The Hypogeum (K24)
The central area of the previous describes mummification facility is dominated by the burial shaft K24 named after the SSTP’s survey grid. It measures approx. 3.00×3.50 m and runs approx. 30.00 m deep. The walls are built of mixed materials, such as irregular limestone blocks and mud bricks on a foundation trench cut into the bedrock without any signs of roofing. The inner walls are lined with mud bricks to depth of 3.00 m. The shaft K24 was refilled with compact clean, dark, yellow sand in antiquities. It contains six tombs cut into the walls at different depths. Furthermore, burials were found in the middle of the shaft in a depth of approx. 16.00 m (fig. 7).
Tomb 1 (Loculus I-West) is located approx. 3.00 m deep on the western side of the shaft. The chamber is coated with white plaster with four lines in Demotic with red ink. The inscription implies a difference in opinion between the wife of the deceased and her mother in law.
Tomb 2 (Loculus II-West) is part of the 2nd Dynasty gallery network, which is cut through in the western wall of shaft K24 in a depth of approx. 8.00 m. The entrance of the chamber was originally walled up with irregular limestone blocks and mortar, but was already removed in antiquities. The gallery was expanded with different loculi and their entrances were blocked in part. The burials were partially disturbed. The ceramics date to the Saitic-Persian Period.
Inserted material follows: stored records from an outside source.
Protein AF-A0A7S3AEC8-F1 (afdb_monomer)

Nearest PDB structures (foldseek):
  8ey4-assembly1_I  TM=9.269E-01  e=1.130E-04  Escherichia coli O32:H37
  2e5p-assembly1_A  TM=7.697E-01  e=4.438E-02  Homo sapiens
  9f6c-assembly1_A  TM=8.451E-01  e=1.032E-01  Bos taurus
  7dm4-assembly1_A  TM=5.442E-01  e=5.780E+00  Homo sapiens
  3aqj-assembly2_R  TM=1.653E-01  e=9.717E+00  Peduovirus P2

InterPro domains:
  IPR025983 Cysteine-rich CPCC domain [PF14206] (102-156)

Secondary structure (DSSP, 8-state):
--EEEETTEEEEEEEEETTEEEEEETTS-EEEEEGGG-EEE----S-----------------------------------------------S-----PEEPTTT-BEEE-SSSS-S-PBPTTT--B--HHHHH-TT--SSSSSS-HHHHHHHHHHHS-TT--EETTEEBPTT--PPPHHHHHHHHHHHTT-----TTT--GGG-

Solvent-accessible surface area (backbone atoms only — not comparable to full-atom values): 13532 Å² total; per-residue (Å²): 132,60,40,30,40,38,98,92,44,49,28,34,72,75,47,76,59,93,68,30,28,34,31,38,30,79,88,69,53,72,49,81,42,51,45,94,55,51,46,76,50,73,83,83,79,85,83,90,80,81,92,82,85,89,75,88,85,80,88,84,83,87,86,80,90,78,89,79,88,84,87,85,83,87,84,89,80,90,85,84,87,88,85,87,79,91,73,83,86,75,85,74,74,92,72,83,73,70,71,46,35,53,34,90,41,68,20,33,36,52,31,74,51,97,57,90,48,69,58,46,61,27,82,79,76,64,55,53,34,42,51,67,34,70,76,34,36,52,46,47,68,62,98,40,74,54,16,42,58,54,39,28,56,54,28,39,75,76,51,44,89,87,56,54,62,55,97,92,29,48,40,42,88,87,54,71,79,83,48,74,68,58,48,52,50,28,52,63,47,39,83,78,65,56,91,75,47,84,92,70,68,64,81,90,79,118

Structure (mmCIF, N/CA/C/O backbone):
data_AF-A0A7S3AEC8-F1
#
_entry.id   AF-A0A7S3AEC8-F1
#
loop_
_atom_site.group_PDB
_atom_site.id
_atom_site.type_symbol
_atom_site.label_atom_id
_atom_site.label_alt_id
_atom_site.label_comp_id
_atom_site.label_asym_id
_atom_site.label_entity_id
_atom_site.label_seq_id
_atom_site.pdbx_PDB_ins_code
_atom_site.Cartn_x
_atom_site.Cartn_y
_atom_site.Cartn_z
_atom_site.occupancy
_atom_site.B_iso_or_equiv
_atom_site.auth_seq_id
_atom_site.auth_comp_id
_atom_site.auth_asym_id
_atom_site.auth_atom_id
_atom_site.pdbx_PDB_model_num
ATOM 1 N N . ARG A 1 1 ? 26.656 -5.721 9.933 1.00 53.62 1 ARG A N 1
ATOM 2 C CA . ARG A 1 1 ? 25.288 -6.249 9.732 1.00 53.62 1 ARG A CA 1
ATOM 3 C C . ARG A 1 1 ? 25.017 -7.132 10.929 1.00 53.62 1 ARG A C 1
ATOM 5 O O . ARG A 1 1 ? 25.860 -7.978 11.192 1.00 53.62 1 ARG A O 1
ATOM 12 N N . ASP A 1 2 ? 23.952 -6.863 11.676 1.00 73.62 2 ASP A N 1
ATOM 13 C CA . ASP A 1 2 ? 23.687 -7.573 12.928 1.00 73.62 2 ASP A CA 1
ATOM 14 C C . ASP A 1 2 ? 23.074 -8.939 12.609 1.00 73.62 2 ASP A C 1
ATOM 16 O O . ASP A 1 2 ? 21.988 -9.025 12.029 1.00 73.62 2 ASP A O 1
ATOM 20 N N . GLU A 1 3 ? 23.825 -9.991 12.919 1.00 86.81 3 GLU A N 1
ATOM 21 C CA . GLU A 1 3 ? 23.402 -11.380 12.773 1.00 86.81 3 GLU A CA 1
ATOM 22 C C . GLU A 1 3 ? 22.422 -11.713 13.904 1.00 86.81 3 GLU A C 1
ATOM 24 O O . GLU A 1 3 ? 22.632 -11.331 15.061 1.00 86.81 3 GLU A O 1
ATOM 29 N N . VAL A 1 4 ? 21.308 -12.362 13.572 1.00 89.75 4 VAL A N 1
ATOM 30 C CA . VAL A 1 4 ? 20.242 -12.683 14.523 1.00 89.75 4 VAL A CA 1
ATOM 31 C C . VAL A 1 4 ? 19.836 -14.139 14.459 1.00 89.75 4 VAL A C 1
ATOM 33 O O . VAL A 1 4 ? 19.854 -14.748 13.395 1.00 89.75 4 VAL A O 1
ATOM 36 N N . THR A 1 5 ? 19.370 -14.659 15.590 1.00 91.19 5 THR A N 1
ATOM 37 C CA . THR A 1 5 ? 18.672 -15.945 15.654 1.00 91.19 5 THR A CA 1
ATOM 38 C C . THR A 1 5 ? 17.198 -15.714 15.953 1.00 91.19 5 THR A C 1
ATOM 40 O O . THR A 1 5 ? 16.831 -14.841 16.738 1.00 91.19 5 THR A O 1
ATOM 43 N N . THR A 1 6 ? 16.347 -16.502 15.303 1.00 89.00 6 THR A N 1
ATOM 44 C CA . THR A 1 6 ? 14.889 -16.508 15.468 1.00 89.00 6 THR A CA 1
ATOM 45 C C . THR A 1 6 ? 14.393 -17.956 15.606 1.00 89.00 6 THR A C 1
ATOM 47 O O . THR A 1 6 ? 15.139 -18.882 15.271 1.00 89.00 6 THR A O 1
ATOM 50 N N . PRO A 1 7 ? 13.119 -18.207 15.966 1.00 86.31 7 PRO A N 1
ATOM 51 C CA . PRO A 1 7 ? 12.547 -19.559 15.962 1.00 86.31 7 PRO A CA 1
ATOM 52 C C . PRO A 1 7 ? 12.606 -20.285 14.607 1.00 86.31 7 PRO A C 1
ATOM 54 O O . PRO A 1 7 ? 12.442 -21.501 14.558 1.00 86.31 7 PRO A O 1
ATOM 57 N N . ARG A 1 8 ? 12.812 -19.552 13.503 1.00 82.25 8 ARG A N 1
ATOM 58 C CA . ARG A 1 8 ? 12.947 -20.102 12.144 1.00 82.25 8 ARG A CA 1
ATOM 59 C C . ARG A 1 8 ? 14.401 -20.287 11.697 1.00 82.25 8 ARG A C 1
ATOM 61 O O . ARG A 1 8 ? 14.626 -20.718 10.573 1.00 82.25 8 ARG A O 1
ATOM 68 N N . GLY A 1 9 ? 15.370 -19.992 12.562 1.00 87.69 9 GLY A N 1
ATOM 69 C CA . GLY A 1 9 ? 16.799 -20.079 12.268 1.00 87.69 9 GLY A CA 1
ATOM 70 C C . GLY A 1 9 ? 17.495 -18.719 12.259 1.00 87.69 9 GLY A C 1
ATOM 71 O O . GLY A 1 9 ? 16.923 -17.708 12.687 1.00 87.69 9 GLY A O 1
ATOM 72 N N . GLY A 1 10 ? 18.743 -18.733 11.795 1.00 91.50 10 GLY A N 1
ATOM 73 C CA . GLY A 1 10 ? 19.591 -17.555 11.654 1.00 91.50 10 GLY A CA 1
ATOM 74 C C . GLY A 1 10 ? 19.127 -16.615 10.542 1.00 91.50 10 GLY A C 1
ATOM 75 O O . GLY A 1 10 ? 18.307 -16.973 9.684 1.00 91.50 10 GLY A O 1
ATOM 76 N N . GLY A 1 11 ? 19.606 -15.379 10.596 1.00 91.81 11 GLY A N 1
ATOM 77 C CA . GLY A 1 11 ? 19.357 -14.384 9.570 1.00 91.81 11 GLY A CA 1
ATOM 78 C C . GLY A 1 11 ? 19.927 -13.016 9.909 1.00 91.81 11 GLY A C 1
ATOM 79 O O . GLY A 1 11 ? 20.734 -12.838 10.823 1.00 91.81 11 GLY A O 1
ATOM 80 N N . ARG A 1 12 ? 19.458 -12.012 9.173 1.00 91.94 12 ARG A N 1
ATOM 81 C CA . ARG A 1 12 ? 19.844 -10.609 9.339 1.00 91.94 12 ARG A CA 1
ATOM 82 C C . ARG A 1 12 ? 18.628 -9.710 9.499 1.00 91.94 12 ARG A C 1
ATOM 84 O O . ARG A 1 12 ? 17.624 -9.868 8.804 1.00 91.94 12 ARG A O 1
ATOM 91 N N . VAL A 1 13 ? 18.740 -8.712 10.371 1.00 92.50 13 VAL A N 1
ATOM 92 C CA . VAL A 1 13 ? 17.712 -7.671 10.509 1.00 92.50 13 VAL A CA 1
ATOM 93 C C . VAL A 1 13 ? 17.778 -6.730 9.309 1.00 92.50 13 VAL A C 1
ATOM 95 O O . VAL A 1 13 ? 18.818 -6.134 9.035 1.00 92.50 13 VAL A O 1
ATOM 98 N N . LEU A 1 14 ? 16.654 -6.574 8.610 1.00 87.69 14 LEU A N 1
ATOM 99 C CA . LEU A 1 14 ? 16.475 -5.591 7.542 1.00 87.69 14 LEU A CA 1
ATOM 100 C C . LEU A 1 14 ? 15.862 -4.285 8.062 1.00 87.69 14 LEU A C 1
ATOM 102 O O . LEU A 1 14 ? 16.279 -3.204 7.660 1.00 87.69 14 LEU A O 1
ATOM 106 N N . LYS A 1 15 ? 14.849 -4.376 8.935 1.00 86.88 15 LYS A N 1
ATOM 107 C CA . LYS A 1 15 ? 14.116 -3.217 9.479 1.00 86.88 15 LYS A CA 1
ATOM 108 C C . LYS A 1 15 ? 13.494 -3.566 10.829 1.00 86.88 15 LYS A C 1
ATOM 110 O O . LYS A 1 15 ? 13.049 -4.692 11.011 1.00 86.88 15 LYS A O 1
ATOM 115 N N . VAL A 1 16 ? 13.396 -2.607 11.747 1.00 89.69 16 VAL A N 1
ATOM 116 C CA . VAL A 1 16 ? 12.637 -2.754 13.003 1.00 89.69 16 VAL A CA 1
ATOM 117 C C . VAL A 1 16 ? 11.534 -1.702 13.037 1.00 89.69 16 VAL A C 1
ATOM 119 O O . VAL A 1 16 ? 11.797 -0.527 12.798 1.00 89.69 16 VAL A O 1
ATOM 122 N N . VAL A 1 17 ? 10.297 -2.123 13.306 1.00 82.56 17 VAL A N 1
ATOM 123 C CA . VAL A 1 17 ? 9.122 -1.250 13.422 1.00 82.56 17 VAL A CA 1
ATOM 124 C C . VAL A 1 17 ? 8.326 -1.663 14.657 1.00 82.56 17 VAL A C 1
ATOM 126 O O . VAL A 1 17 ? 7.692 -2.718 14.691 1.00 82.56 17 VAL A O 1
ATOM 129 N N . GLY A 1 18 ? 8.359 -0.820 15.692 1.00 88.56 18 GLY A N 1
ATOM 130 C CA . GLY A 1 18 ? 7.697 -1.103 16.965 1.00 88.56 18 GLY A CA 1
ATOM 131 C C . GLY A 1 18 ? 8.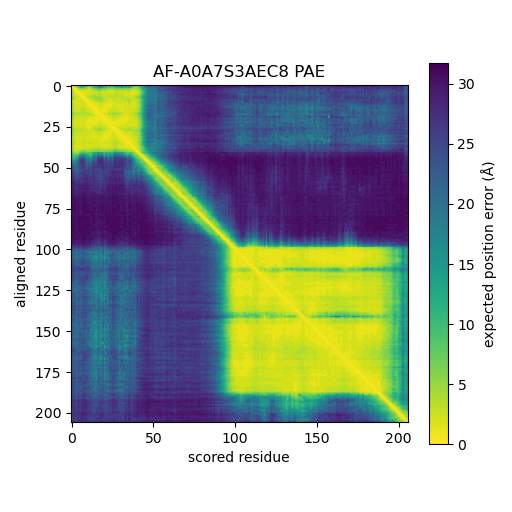199 -2.406 17.596 1.00 88.56 18 GLY A C 1
ATOM 132 O O . GLY A 1 18 ? 9.386 -2.549 17.873 1.00 88.56 18 GLY A O 1
ATOM 133 N N . MET A 1 19 ? 7.286 -3.354 17.815 1.00 90.62 19 MET A N 1
ATOM 134 C CA . MET A 1 19 ? 7.559 -4.654 18.447 1.00 90.62 19 MET A CA 1
ATOM 135 C C . MET A 1 19 ? 7.909 -5.757 17.440 1.00 90.62 19 MET A C 1
ATOM 137 O O . MET A 1 19 ? 7.916 -6.930 17.797 1.00 90.62 19 MET A O 1
ATOM 141 N N . ARG A 1 20 ? 8.181 -5.420 16.173 1.00 88.56 20 ARG A N 1
ATOM 142 C CA . ARG A 1 20 ? 8.488 -6.408 15.131 1.00 88.56 20 ARG A CA 1
ATOM 143 C C . ARG A 1 20 ? 9.719 -6.022 14.325 1.00 88.56 20 ARG A C 1
ATOM 145 O O . ARG A 1 20 ? 9.967 -4.847 14.059 1.00 88.56 20 ARG A O 1
ATOM 152 N N . ALA A 1 21 ? 10.474 -7.028 13.911 1.00 91.75 21 ALA A N 1
ATOM 153 C CA . ALA A 1 21 ? 11.642 -6.907 13.058 1.00 91.75 21 ALA A CA 1
ATOM 154 C C . ALA A 1 21 ? 11.424 -7.692 11.760 1.00 91.75 21 ALA A C 1
ATOM 156 O O . ALA A 1 21 ? 10.974 -8.836 11.776 1.00 91.75 21 ALA A O 1
ATOM 157 N N . ARG A 1 22 ? 11.743 -7.073 10.626 1.00 92.69 22 ARG A N 1
ATOM 158 C CA . ARG A 1 22 ? 11.815 -7.716 9.317 1.00 92.69 22 ARG A CA 1
ATOM 159 C C . ARG A 1 22 ? 13.168 -8.402 9.214 1.00 92.69 22 ARG A C 1
ATOM 161 O O . ARG A 1 22 ? 14.191 -7.718 9.219 1.00 92.69 22 ARG A O 1
ATOM 168 N N . ILE A 1 23 ? 13.162 -9.726 9.139 1.00 93.81 23 ILE A N 1
ATOM 169 C CA . ILE A 1 23 ? 14.354 -10.571 9.088 1.00 93.81 23 ILE A CA 1
ATOM 170 C C . ILE A 1 23 ? 14.433 -11.226 7.711 1.00 93.81 23 ILE A C 1
ATOM 172 O O . ILE A 1 23 ? 13.436 -11.765 7.232 1.00 93.81 23 ILE A O 1
ATOM 176 N N . GLU A 1 24 ? 15.604 -11.176 7.083 1.00 94.44 24 GLU A N 1
ATOM 177 C CA . GLU A 1 24 ? 15.955 -12.088 5.992 1.00 94.44 24 GLU A CA 1
ATOM 178 C C . GLU A 1 24 ? 16.685 -13.279 6.605 1.00 94.44 24 GLU A C 1
ATOM 180 O O . GLU A 1 24 ? 17.733 -13.100 7.226 1.00 94.44 24 GLU A O 1
ATOM 185 N N . HIS A 1 25 ? 16.102 -14.468 6.489 1.00 92.56 25 HIS A N 1
ATOM 186 C CA . HIS A 1 25 ? 16.688 -15.700 7.003 1.00 92.56 25 HIS A CA 1
ATOM 187 C C . HIS A 1 25 ? 17.807 -16.197 6.091 1.00 92.56 25 HIS A C 1
ATOM 189 O O . HIS A 1 25 ? 17.821 -15.906 4.897 1.00 92.56 25 HIS A O 1
ATOM 195 N N . ASP A 1 26 ? 18.691 -17.035 6.630 1.00 89.31 26 ASP A N 1
ATOM 196 C CA . ASP A 1 26 ? 19.780 -17.649 5.855 1.00 89.31 26 ASP A CA 1
ATOM 197 C C . ASP A 1 26 ? 19.271 -18.527 4.694 1.00 89.31 26 ASP A C 1
ATOM 199 O O . ASP A 1 26 ? 19.996 -18.790 3.736 1.00 89.31 26 ASP A O 1
ATOM 203 N N . THR A 1 27 ? 18.005 -18.959 4.749 1.00 87.69 27 THR A N 1
ATOM 204 C CA . THR A 1 27 ? 17.314 -19.668 3.658 1.00 87.69 27 THR A CA 1
ATOM 205 C C . THR A 1 27 ? 16.924 -18.761 2.486 1.00 87.69 27 THR A C 1
ATOM 207 O O . THR A 1 27 ? 16.532 -19.269 1.439 1.00 87.69 27 THR A O 1
ATOM 210 N N . GLY A 1 28 ? 17.024 -17.436 2.642 1.00 84.69 28 GLY A N 1
ATOM 211 C CA . GLY A 1 28 ? 16.607 -16.423 1.669 1.00 84.69 28 GLY A CA 1
ATOM 212 C C . GLY A 1 28 ? 15.177 -15.908 1.863 1.00 84.69 28 GLY A C 1
ATOM 213 O O . GLY A 1 28 ? 14.787 -14.929 1.227 1.00 84.69 28 GLY A O 1
ATOM 214 N N . ASP A 1 29 ? 14.393 -16.517 2.755 1.00 86.25 29 ASP A N 1
ATOM 215 C CA . ASP A 1 29 ? 13.026 -16.076 3.037 1.00 86.25 29 ASP A CA 1
ATOM 216 C C . ASP A 1 29 ? 13.017 -14.806 3.896 1.00 86.25 29 ASP A C 1
ATOM 218 O O . ASP A 1 29 ? 13.755 -14.695 4.876 1.00 86.25 29 ASP A O 1
ATOM 222 N N . ILE A 1 30 ? 12.118 -13.868 3.592 1.00 90.62 30 ILE A N 1
ATOM 223 C CA . ILE A 1 30 ? 11.962 -12.624 4.356 1.00 90.62 30 ILE A CA 1
ATOM 224 C C . ILE A 1 30 ? 10.640 -12.650 5.119 1.00 90.62 30 ILE A C 1
ATOM 226 O O . ILE A 1 30 ? 9.580 -12.815 4.521 1.00 90.62 30 ILE A O 1
ATOM 230 N N . ASN A 1 31 ? 10.684 -12.456 6.439 1.00 89.81 31 ASN A N 1
ATOM 231 C CA . ASN A 1 31 ? 9.496 -12.470 7.295 1.00 89.81 31 ASN A CA 1
ATOM 232 C C . ASN A 1 31 ? 9.563 -11.416 8.409 1.00 89.81 31 ASN A C 1
ATOM 234 O O . ASN A 1 31 ? 10.637 -11.000 8.840 1.00 89.81 31 ASN A O 1
ATOM 238 N N . TRP A 1 32 ? 8.395 -11.016 8.921 1.00 92.06 32 TRP A N 1
ATOM 239 C CA . TRP A 1 32 ? 8.284 -10.197 10.131 1.00 92.06 32 TRP A CA 1
ATOM 240 C C . TRP A 1 32 ? 8.191 -11.075 11.379 1.00 92.06 32 TRP A C 1
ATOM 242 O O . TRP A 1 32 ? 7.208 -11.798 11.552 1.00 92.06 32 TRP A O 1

Tomb 3 (Cubicula I-Nord) is located in a depth of approx. 9.00 m on the northern wall, and consists of several smaller chambers (cubicula). The entrance was walled up with irregular limestone blocks, whereby the topmost course was already removed. All the interments were disturbed in antiquity. Besides an unfinished, anthropomorphic sarcophagus, several burials were found, in which mummified human bodies were arranged above each other, only separated by a thick layer of clean sand. All of the cubicula show a similar outline, except for the north-western one: coffin pits and ledges for burials. Several objects could be retrieved, amongst others shabtis, amulets, and ceramics, which also date in the same period.
Tomb 4 (Loculus I-South) is opposite to tomb 3 on the southern wall of the shaft. It is an elongated room, which takes up the entire length of the width of the south wall. Originally, the chamber was walled up—remains of it were still in-situ. The limestone blocks showed one line of a Demotic inscription in red ink, which was similarly repeated above the loculus.
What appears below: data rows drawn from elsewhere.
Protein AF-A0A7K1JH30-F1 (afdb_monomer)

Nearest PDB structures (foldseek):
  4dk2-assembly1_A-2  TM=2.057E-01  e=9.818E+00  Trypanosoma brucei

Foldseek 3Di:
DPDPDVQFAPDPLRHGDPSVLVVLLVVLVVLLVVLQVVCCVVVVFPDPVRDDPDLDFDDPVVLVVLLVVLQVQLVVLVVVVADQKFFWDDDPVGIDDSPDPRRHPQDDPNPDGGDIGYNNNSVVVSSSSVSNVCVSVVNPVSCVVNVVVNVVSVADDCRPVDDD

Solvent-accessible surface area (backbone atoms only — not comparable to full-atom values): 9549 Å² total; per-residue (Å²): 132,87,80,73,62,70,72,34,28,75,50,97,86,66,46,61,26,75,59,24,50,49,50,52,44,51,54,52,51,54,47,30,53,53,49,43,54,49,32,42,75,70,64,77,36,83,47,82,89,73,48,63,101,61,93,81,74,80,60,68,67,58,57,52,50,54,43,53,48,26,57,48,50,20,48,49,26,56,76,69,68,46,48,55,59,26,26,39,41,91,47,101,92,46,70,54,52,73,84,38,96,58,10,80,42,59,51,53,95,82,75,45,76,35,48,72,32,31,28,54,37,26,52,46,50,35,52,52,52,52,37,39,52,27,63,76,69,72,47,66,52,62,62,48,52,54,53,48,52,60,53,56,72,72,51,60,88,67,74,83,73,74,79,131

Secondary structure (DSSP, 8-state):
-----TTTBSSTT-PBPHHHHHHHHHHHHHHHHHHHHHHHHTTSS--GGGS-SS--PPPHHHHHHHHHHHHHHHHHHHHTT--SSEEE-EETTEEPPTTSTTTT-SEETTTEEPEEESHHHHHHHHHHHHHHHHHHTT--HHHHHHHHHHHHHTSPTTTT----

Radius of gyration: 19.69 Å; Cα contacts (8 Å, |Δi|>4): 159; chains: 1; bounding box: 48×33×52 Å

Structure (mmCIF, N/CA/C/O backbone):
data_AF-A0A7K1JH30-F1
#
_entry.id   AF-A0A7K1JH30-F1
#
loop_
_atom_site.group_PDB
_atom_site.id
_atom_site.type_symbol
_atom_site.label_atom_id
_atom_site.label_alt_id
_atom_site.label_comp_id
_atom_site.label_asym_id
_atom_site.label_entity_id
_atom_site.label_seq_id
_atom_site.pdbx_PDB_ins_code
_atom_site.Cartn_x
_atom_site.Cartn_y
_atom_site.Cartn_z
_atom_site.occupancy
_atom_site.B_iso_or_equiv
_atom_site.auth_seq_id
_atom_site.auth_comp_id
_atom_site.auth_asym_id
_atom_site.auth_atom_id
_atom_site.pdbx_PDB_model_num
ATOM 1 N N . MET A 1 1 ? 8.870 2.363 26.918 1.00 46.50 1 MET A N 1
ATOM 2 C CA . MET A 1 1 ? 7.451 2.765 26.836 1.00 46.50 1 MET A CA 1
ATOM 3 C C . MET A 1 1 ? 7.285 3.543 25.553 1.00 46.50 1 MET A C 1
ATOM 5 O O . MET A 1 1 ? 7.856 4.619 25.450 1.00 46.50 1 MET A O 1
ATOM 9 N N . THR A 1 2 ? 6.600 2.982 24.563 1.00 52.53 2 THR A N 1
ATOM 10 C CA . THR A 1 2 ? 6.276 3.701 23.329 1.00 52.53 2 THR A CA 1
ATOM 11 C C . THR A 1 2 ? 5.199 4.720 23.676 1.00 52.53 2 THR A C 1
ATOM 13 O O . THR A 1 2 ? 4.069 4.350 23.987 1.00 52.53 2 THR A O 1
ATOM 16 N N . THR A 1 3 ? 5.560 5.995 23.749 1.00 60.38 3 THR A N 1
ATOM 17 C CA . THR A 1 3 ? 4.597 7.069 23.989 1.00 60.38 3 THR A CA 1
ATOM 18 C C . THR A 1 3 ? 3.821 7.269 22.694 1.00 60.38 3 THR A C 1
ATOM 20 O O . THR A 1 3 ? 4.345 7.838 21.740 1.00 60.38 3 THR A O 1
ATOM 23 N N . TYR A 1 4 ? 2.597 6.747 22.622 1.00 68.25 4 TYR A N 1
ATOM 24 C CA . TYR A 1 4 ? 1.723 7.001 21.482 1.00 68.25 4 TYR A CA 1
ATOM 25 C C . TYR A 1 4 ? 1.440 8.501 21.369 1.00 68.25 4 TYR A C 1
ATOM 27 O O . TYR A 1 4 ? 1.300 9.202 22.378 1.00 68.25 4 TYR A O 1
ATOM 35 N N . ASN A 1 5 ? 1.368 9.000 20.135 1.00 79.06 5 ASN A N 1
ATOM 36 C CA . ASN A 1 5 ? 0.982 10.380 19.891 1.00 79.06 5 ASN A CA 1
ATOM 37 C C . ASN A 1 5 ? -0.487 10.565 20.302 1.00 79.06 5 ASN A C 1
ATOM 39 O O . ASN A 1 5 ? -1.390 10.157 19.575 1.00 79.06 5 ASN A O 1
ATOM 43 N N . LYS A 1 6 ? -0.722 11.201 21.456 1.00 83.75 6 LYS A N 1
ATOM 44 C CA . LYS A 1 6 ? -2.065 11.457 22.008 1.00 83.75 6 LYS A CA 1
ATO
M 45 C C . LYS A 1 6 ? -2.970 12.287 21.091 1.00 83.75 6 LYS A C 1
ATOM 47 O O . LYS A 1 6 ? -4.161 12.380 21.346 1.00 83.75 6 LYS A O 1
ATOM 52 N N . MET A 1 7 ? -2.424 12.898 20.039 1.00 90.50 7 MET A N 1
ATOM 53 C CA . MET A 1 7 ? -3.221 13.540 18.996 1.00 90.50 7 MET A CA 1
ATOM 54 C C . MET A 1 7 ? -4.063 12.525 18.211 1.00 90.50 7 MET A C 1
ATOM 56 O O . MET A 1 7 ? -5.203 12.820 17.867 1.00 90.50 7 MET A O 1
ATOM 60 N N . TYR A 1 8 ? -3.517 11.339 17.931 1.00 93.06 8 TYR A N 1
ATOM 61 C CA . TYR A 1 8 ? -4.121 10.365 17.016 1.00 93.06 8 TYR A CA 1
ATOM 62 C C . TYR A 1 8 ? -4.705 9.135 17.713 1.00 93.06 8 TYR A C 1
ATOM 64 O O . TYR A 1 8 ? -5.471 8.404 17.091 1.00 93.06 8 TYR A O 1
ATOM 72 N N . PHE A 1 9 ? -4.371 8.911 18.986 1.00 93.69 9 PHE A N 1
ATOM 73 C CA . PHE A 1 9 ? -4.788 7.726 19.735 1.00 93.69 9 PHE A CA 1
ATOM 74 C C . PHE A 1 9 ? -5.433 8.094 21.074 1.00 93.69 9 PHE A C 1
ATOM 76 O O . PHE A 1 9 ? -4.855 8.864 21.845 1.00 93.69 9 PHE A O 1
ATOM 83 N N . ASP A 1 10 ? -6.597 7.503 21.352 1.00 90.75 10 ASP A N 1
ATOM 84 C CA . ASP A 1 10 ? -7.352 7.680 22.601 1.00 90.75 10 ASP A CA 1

Tomb 5 (Cubiculum I-South) is located in a depth of approx. 20.00 m and consists of one small chamber (2.85×2,25 m, east-west axis). The entrance is in the north and was blocked off by six irregular limestone blocks. Two of them are inscribed with Demotic in black ink. The burials seem to belong to an uncle and his nephew.
Tomb 6 (Cubicula II-North; fig. 8) opens itself to the north in a depth of 30.00 m, and consists of six cubicula (fig. 7). The entrance measures approx. 2.00×2.10 m and leads into a corridor, which is separated into two rooms—loci 1 and 2—with north-south axis (approx. 10.00×5.50 m). Locus 1 opens to the west (locus 3) and to the east (locus 9) in a chamber each. In the second ‘room’ of the hallway (locus 2) is located in the west (locus 4) and in the east (locus 8) two chambers, too. Locus 4 can be entered by a kind of antechamber (locus 5). Two additional chambers are located to the north (loci 6 and 7). All loci, except for locus 7, were walled up with irregular limestone blocks. In the different loci, a number of limestone sarcophagi—partially anthropomorphic, partially rectangular—and wooden coffins, which were very disintegrated, as well as different funerary equipment, such as canopic jars, several shabti sets (fig. 11), amulets, models of bricks and boats made of mud, pottery, and a gilded silver mask (fig. 9–10).